(Records from a collection)
◆ ◆ ◆

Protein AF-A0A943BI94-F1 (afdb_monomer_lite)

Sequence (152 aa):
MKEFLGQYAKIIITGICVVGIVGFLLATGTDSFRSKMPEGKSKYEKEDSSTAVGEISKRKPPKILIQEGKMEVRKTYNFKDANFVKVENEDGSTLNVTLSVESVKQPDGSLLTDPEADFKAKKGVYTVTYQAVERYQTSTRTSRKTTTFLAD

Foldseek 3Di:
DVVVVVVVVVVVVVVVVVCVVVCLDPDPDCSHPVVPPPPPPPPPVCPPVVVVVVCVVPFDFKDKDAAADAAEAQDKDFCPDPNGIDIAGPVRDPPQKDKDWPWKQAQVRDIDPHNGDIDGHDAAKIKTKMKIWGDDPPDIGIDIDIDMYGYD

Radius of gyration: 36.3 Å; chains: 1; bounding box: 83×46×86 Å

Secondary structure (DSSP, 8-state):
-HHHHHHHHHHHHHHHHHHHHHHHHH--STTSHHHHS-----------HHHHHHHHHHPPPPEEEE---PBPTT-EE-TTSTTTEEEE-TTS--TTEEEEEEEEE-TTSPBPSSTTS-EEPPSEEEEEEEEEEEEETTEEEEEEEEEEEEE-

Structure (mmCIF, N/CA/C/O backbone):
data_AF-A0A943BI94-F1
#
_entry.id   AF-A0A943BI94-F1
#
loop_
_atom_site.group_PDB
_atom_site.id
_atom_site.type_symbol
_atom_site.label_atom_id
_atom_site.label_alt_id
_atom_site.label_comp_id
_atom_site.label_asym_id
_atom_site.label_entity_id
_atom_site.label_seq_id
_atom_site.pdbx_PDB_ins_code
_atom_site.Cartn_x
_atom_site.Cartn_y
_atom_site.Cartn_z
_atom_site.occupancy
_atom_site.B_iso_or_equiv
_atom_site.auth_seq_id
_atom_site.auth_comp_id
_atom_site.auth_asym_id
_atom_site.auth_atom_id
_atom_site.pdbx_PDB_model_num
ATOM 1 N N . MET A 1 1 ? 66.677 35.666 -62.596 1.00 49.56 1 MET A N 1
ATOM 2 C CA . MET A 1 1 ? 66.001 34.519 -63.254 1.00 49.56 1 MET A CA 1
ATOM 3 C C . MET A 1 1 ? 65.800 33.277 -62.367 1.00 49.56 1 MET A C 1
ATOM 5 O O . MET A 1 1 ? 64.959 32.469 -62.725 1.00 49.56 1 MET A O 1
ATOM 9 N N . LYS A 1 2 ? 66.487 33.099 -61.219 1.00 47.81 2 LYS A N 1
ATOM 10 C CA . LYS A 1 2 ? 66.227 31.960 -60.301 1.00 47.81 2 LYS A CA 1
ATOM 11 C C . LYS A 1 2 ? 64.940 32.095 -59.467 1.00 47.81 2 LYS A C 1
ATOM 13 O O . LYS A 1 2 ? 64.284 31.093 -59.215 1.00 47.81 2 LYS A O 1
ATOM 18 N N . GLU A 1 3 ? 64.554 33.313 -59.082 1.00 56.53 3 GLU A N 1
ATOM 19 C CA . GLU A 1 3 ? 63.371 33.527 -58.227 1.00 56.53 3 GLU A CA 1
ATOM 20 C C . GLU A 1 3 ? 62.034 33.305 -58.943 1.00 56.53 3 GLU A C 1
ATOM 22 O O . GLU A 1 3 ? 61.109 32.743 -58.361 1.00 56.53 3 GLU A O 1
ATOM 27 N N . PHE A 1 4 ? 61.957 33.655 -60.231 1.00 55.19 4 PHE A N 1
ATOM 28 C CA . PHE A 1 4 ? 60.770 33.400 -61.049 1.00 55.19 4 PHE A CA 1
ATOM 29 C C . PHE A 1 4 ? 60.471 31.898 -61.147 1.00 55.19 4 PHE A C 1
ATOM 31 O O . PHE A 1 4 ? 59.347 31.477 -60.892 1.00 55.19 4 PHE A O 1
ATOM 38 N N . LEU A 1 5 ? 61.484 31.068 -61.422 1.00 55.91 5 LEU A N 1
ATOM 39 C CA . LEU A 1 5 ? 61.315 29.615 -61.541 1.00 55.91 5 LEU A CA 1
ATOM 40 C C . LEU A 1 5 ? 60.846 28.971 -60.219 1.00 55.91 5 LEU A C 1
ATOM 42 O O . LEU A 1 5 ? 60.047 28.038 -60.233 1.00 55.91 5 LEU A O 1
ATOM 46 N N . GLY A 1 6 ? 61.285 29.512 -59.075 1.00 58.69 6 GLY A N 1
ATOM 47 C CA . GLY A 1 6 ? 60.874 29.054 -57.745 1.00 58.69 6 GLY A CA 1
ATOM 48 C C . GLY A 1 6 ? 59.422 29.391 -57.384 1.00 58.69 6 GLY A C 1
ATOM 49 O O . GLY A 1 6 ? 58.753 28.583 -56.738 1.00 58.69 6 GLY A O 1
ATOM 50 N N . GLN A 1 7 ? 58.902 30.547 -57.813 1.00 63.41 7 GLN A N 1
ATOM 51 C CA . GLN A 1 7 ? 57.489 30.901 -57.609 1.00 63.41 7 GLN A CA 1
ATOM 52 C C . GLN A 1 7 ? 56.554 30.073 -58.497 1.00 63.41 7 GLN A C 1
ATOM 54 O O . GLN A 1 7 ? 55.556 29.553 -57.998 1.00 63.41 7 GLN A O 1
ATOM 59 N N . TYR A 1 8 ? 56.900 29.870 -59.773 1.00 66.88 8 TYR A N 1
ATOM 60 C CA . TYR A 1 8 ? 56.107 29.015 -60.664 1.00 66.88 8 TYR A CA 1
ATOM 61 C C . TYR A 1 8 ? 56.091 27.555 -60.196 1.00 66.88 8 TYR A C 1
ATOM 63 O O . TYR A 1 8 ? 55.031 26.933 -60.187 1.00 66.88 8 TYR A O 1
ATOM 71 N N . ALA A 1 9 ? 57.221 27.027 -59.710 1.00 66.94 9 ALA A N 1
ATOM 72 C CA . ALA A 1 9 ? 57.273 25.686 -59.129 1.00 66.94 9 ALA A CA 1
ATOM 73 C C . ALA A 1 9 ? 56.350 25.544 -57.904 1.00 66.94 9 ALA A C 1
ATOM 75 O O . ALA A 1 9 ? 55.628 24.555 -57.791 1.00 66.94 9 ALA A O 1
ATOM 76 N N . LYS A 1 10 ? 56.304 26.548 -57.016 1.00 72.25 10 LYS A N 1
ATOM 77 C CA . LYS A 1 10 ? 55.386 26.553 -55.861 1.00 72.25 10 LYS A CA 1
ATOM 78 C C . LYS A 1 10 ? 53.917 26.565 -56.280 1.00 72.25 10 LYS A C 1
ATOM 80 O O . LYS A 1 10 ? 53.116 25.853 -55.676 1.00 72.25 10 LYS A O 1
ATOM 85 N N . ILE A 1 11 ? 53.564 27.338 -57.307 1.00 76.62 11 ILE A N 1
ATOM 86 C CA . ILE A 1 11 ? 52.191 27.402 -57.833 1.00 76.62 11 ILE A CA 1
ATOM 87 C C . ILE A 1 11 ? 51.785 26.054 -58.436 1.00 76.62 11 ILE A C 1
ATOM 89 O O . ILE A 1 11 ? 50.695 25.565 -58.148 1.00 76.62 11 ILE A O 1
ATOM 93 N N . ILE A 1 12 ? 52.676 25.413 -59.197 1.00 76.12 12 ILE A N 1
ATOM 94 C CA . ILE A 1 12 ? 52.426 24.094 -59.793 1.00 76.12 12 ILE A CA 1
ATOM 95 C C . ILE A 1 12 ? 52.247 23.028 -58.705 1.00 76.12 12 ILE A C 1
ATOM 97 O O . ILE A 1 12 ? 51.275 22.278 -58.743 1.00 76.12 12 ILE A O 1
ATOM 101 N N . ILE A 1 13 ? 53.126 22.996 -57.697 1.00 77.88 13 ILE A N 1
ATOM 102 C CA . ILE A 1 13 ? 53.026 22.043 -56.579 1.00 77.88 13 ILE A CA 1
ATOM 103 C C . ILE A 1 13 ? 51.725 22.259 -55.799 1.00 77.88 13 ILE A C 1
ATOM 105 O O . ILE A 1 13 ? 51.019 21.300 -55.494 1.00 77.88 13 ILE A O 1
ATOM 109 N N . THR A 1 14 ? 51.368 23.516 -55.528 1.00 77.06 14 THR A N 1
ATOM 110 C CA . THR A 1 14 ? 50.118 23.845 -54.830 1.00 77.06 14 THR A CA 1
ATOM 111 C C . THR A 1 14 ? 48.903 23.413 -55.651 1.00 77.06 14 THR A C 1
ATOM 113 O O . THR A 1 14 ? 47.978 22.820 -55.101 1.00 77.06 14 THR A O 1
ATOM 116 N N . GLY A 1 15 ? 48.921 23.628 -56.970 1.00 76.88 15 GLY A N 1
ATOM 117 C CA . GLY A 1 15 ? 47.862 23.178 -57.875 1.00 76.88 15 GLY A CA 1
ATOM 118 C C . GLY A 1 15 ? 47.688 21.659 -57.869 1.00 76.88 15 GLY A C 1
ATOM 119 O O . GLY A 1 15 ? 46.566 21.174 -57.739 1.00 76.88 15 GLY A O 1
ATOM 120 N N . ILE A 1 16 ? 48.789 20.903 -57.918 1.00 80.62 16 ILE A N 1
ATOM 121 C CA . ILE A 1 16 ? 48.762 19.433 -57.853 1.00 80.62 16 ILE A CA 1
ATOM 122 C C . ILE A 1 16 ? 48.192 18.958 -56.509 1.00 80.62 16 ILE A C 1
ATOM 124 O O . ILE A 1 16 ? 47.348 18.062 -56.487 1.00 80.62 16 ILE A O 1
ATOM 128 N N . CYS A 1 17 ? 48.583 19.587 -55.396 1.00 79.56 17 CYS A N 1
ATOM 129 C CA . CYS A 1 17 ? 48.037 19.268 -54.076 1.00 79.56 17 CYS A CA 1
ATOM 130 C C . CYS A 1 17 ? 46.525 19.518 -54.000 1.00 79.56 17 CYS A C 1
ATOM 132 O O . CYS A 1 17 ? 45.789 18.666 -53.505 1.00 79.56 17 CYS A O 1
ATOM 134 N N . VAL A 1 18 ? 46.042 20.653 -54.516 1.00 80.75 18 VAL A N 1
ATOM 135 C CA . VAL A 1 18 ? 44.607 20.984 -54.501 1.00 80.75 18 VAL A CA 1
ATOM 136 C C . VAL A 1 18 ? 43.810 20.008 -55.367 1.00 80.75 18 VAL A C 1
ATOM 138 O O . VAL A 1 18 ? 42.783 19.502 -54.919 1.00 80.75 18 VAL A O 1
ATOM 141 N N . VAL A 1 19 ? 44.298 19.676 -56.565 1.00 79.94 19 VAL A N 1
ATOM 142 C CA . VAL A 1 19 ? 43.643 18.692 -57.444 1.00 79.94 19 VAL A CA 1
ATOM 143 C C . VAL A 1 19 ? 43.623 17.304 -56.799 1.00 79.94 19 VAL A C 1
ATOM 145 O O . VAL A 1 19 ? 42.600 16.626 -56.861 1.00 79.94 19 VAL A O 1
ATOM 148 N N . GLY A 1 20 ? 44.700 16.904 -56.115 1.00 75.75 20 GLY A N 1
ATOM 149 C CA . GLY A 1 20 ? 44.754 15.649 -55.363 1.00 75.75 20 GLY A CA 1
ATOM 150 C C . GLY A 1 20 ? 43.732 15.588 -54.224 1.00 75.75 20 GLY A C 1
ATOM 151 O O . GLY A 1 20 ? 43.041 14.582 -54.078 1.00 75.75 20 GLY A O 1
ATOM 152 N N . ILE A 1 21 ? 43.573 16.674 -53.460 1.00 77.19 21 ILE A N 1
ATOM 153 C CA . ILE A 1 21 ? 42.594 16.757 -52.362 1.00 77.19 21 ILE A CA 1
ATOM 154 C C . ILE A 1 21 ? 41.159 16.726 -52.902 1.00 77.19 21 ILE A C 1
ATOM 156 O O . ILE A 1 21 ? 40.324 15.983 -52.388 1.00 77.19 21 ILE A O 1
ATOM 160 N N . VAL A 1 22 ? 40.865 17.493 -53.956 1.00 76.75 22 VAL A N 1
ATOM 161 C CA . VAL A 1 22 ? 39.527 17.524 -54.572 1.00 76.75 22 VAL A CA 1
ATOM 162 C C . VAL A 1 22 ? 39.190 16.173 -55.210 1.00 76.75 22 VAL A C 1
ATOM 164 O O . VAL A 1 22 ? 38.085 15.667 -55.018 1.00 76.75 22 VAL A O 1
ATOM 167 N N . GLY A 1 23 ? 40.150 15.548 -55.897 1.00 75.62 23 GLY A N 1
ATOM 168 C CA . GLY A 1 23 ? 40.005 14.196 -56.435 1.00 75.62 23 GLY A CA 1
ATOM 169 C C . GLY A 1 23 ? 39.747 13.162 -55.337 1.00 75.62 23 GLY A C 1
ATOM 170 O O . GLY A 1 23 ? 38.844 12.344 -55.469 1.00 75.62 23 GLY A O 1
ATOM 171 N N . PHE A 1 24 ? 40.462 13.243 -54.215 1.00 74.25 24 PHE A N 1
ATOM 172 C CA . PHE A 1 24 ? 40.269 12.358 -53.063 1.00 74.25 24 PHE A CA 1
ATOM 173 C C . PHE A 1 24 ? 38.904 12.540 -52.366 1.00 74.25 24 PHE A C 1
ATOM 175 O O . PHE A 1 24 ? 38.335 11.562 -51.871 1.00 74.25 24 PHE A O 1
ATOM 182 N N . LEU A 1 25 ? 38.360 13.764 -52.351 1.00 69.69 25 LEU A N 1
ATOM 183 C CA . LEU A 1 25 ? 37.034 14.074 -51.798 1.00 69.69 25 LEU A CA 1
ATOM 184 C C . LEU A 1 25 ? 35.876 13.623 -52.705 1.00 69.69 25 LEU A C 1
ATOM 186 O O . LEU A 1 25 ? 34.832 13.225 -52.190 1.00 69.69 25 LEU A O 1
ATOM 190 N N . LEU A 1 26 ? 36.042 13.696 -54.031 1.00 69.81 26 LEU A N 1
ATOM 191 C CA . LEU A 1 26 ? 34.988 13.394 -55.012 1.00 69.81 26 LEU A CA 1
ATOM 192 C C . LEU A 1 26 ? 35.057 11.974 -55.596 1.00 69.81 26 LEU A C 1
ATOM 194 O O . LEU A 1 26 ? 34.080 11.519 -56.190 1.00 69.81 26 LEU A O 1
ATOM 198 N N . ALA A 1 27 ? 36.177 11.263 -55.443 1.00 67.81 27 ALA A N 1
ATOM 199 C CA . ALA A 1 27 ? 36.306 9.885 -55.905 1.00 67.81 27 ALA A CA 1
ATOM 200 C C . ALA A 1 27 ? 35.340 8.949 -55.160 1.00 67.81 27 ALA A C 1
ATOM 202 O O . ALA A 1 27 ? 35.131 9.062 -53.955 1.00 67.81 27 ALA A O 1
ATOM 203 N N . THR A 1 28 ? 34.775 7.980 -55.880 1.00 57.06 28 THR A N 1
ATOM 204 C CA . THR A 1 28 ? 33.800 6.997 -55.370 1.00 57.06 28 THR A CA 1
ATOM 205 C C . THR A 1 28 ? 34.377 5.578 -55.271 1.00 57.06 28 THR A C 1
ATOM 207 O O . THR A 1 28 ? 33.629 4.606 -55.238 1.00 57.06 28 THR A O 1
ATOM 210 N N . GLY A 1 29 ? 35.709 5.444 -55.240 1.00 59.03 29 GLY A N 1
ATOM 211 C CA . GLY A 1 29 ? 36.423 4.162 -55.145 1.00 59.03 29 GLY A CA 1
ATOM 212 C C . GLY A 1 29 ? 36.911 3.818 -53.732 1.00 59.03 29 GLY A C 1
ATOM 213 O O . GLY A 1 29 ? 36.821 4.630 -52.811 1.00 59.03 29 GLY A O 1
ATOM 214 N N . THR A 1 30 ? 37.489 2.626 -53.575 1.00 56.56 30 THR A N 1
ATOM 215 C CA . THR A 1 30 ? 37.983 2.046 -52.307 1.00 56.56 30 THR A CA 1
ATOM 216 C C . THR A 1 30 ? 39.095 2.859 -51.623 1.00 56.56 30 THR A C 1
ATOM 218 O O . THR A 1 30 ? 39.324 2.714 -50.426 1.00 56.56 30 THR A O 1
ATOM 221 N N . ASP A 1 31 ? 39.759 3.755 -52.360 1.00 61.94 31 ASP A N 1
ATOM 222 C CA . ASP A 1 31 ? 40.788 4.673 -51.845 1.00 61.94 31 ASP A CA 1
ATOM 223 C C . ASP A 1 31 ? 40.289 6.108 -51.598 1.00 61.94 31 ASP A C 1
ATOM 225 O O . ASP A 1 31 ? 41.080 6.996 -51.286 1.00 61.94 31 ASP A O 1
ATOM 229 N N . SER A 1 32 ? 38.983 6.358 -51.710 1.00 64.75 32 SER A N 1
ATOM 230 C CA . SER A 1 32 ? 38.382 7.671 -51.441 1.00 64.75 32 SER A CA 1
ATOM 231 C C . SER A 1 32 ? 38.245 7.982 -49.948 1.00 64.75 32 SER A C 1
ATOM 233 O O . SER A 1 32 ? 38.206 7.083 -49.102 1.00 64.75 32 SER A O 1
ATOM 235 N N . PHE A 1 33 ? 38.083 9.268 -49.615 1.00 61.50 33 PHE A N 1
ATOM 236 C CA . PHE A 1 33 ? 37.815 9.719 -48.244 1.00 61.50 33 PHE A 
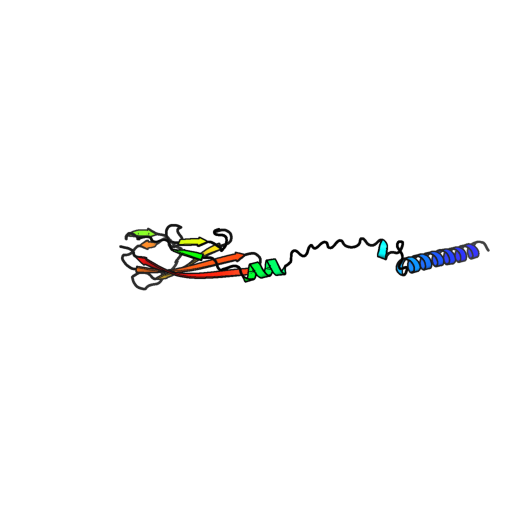CA 1
ATOM 237 C C . PHE A 1 33 ? 36.621 8.997 -47.605 1.00 61.50 33 PHE A C 1
ATOM 239 O O . PHE A 1 33 ? 36.685 8.589 -46.447 1.00 61.50 33 PHE A O 1
ATOM 246 N N . ARG A 1 34 ? 35.557 8.768 -48.385 1.00 61.09 34 ARG A N 1
ATOM 247 C CA . ARG A 1 34 ? 34.356 8.045 -47.943 1.00 61.09 34 ARG A CA 1
ATOM 248 C C . ARG A 1 34 ? 34.641 6.597 -47.553 1.00 61.09 34 ARG A C 1
ATOM 250 O O . ARG A 1 34 ? 34.026 6.111 -46.616 1.00 61.09 34 ARG A O 1
ATOM 257 N N . SER A 1 35 ? 35.580 5.936 -48.226 1.00 61.00 35 SER A N 1
ATOM 258 C CA . SER A 1 35 ? 35.952 4.550 -47.924 1.00 61.00 35 SER A CA 1
ATOM 259 C C . SER A 1 35 ? 36.900 4.425 -46.725 1.00 61.00 35 SER A C 1
ATOM 261 O O . SER A 1 35 ? 37.026 3.342 -46.159 1.00 61.00 35 SER A O 1
ATOM 263 N N . LYS A 1 36 ? 37.585 5.515 -46.343 1.00 63.38 36 LYS A N 1
ATOM 264 C CA . LYS A 1 36 ? 38.438 5.584 -45.142 1.00 63.38 36 LYS A CA 1
ATOM 265 C C . LYS A 1 36 ? 37.715 6.157 -43.924 1.00 63.38 36 LYS A C 1
ATOM 267 O O . LYS A 1 36 ? 38.264 6.109 -42.824 1.00 63.38 36 LYS A O 1
ATOM 272 N N . MET A 1 37 ? 36.498 6.679 -44.093 1.00 60.00 37 MET A N 1
ATOM 273 C CA . MET A 1 37 ? 35.614 6.894 -42.956 1.00 60.00 37 MET A CA 1
ATOM 274 C C . MET A 1 37 ? 35.296 5.523 -42.354 1.00 60.00 37 MET A C 1
ATOM 276 O O . MET A 1 37 ? 34.893 4.628 -43.097 1.00 60.00 37 MET A O 1
ATOM 280 N N . PRO A 1 38 ? 35.478 5.325 -41.038 1.00 53.72 38 PRO A N 1
ATOM 281 C CA . PRO A 1 38 ? 34.982 4.121 -40.403 1.00 53.72 38 PRO A CA 1
ATOM 282 C C . PRO A 1 38 ? 33.481 4.081 -40.668 1.00 53.72 38 PRO A C 1
ATOM 284 O O . PRO A 1 38 ? 32.756 4.980 -40.237 1.00 53.72 38 PRO A O 1
ATOM 287 N N . GLU A 1 39 ? 33.017 3.072 -41.407 1.00 51.66 39 GLU A N 1
ATOM 288 C CA . GLU A 1 39 ? 31.598 2.755 -41.429 1.00 51.66 39 GLU A CA 1
ATOM 289 C C . GLU A 1 39 ? 31.200 2.619 -39.970 1.00 51.66 39 GLU A C 1
ATOM 291 O O . GLU A 1 39 ? 31.689 1.738 -39.254 1.00 51.66 39 GLU A O 1
ATOM 296 N N . GLY A 1 40 ? 30.391 3.567 -39.500 1.00 42.59 40 GLY A N 1
ATOM 297 C CA . GLY A 1 40 ? 29.830 3.499 -38.175 1.00 42.59 40 GLY A CA 1
ATOM 298 C C . GLY A 1 40 ? 29.087 2.181 -38.118 1.00 42.59 40 GLY A C 1
ATOM 299 O O . GLY A 1 40 ? 27.978 2.075 -38.639 1.00 42.59 40 GLY A O 1
ATOM 300 N N . LYS A 1 41 ? 29.698 1.173 -37.490 1.00 42.31 41 LYS A N 1
ATOM 301 C CA . LYS A 1 41 ? 29.002 -0.012 -37.016 1.00 42.31 41 LYS A CA 1
ATOM 302 C C . LYS A 1 41 ? 28.080 0.465 -35.908 1.00 42.31 41 LYS A C 1
ATOM 304 O O . LYS A 1 41 ? 28.285 0.184 -34.735 1.00 42.31 41 LYS A O 1
ATOM 309 N N . SER A 1 42 ? 27.026 1.168 -36.298 1.00 40.69 42 SER A N 1
ATOM 310 C CA . SER A 1 42 ? 25.783 1.201 -35.566 1.00 40.69 42 SER A CA 1
ATOM 311 C C . SER A 1 42 ? 25.156 -0.183 -35.720 1.00 40.69 42 SER A C 1
ATOM 313 O O . SER A 1 42 ? 24.070 -0.354 -36.254 1.00 40.69 42 SER A O 1
ATOM 315 N N . LYS A 1 43 ? 25.822 -1.198 -35.154 1.00 38.12 43 LYS A N 1
ATOM 316 C CA . LYS A 1 43 ? 25.083 -2.244 -34.462 1.00 38.12 43 LYS A CA 1
ATOM 317 C C . LYS A 1 43 ? 24.492 -1.588 -33.211 1.00 38.12 43 LYS A C 1
ATOM 319 O O . LYS A 1 43 ? 24.859 -1.909 -32.093 1.00 38.12 43 LYS A O 1
ATOM 324 N N . TYR A 1 44 ? 23.569 -0.648 -33.413 1.00 36.12 44 TYR A N 1
ATOM 325 C CA . TYR A 1 44 ? 22.368 -0.715 -32.617 1.00 36.12 44 TYR A CA 1
ATOM 326 C C . TYR A 1 44 ? 21.674 -1.931 -33.198 1.00 36.12 44 TYR A C 1
ATOM 328 O O . TYR A 1 44 ? 20.977 -1.857 -34.209 1.00 36.12 44 TYR A O 1
ATOM 336 N N . GLU A 1 45 ? 21.993 -3.082 -32.615 1.00 34.12 45 GLU A N 1
ATOM 337 C CA . GLU A 1 45 ? 21.019 -4.142 -32.513 1.00 34.12 45 GLU A CA 1
ATOM 338 C C . GLU A 1 45 ? 19.779 -3.419 -31.991 1.00 34.12 45 GLU A C 1
ATOM 340 O O . GLU A 1 45 ? 19.727 -2.977 -30.844 1.00 34.12 45 GLU A O 1
ATOM 345 N N . LYS A 1 46 ? 18.855 -3.102 -32.902 1.00 40.09 46 LYS A N 1
ATOM 346 C CA . LYS A 1 46 ? 17.495 -2.795 -32.513 1.00 40.09 46 LYS A CA 1
ATOM 347 C C . LYS A 1 46 ? 17.008 -4.109 -31.920 1.00 40.09 46 LYS A C 1
ATOM 349 O O . LYS A 1 46 ? 16.348 -4.881 -32.601 1.00 40.09 46 LYS A O 1
ATOM 354 N N . GLU A 1 47 ? 17.385 -4.384 -30.673 1.00 36.34 47 GLU A N 1
ATOM 355 C CA . GLU A 1 47 ? 16.457 -5.037 -29.776 1.00 36.34 47 GLU A CA 1
ATOM 356 C C . GLU A 1 47 ? 15.222 -4.168 -29.874 1.00 36.34 47 GLU A C 1
ATOM 358 O O . GLU A 1 47 ? 15.238 -2.988 -29.506 1.00 36.34 47 GLU A O 1
ATOM 363 N N . ASP A 1 48 ? 14.241 -4.706 -30.587 1.00 35.78 48 ASP A N 1
ATOM 364 C CA . ASP A 1 48 ? 13.023 -4.035 -30.958 1.00 35.78 48 ASP A CA 1
ATOM 365 C C . ASP A 1 48 ? 12.508 -3.262 -29.751 1.00 35.78 48 ASP A C 1
ATOM 367 O O . ASP A 1 48 ? 11.923 -3.811 -28.819 1.00 35.78 48 ASP A O 1
ATOM 371 N N . SER A 1 49 ? 12.700 -1.943 -29.769 1.00 41.94 49 SER A N 1
ATOM 372 C CA . SER A 1 49 ? 12.109 -1.073 -28.760 1.00 41.94 49 SER A CA 1
ATOM 373 C C . SER A 1 49 ? 10.582 -1.166 -28.839 1.00 41.94 49 SER A C 1
ATOM 375 O O . SER A 1 49 ? 9.903 -0.808 -27.895 1.00 41.94 49 SER A O 1
ATOM 377 N N . SER A 1 50 ? 10.032 -1.712 -29.931 1.00 43.06 50 SER A N 1
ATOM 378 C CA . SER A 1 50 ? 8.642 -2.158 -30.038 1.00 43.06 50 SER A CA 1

◆ ◆ ◆

Starting at the line above that contains "ATOM 89 O O", write out each line exactly until the line that contains "ATOM 121 C CA" has been written, and stop there.

ATOM 89 O O . ILE A 1 11 ? 50.695 25.565 -58.148 1.00 76.62 11 ILE A O 1
ATOM 93 N N . ILE A 1 12 ? 52.676 25.413 -59.197 1.00 76.12 12 ILE A N 1
ATOM 94 C CA . ILE A 1 12 ? 52.426 24.094 -59.793 1.00 76.12 12 ILE A CA 1
ATOM 95 C C . ILE A 1 12 ? 52.247 23.028 -58.705 1.00 76.12 12 ILE A C 1
ATOM 97 O O . ILE A 1 12 ? 51.275 22.278 -58.743 1.00 76.12 12 ILE A O 1
ATOM 101 N N . ILE A 1 13 ? 53.126 22.996 -57.697 1.00 77.88 13 ILE A N 1
ATOM 102 C CA . ILE A 1 13 ? 53.026 22.043 -56.579 1.00 77.88 13 ILE A CA 1
ATOM 103 C C . ILE A 1 13 ? 51.725 22.259 -55.799 1.00 77.88 13 ILE A C 1
ATOM 105 O O . ILE A 1 13 ? 51.019 21.300 -55.494 1.00 77.88 13 ILE A O 1
ATOM 109 N N . THR A 1 14 ? 51.368 23.516 -55.528 1.00 77.06 14 THR A N 1
ATOM 110 C CA . THR A 1 14 ? 50.118 23.845 -54.830 1.00 77.06 14 THR A CA 1
ATOM 111 C C . THR A 1 14 ? 48.903 23.413 -55.651 1.00 77.06 14 THR A C 1
ATOM 113 O O . THR A 1 14 ? 47.978 22.820 -55.101 1.00 77.06 14 THR A O 1
ATOM 116 N N . GLY A 1 15 ? 48.921 23.628 -56.970 1.00 76.88 15 GLY A N 1
ATOM 117 C CA . GLY A 1 15 ? 47.862 23.178 -57.875 1.00 76.88 15 GLY A CA 1
ATOM 118 C C . GLY A 1 15 ? 47.688 21.659 -57.869 1.00 76.88 15 GLY A C 1
ATOM 119 O O . GLY A 1 15 ? 46.566 21.174 -57.739 1.00 76.88 15 GLY A O 1
ATOM 120 N N . ILE A 1 16 ? 48.789 20.903 -57.918 1.00 80.62 16 ILE A N 1
ATOM 121 C CA . ILE A 1 16 ? 48.762 19.433 -57.853 1.00 80.62 16 ILE A CA 1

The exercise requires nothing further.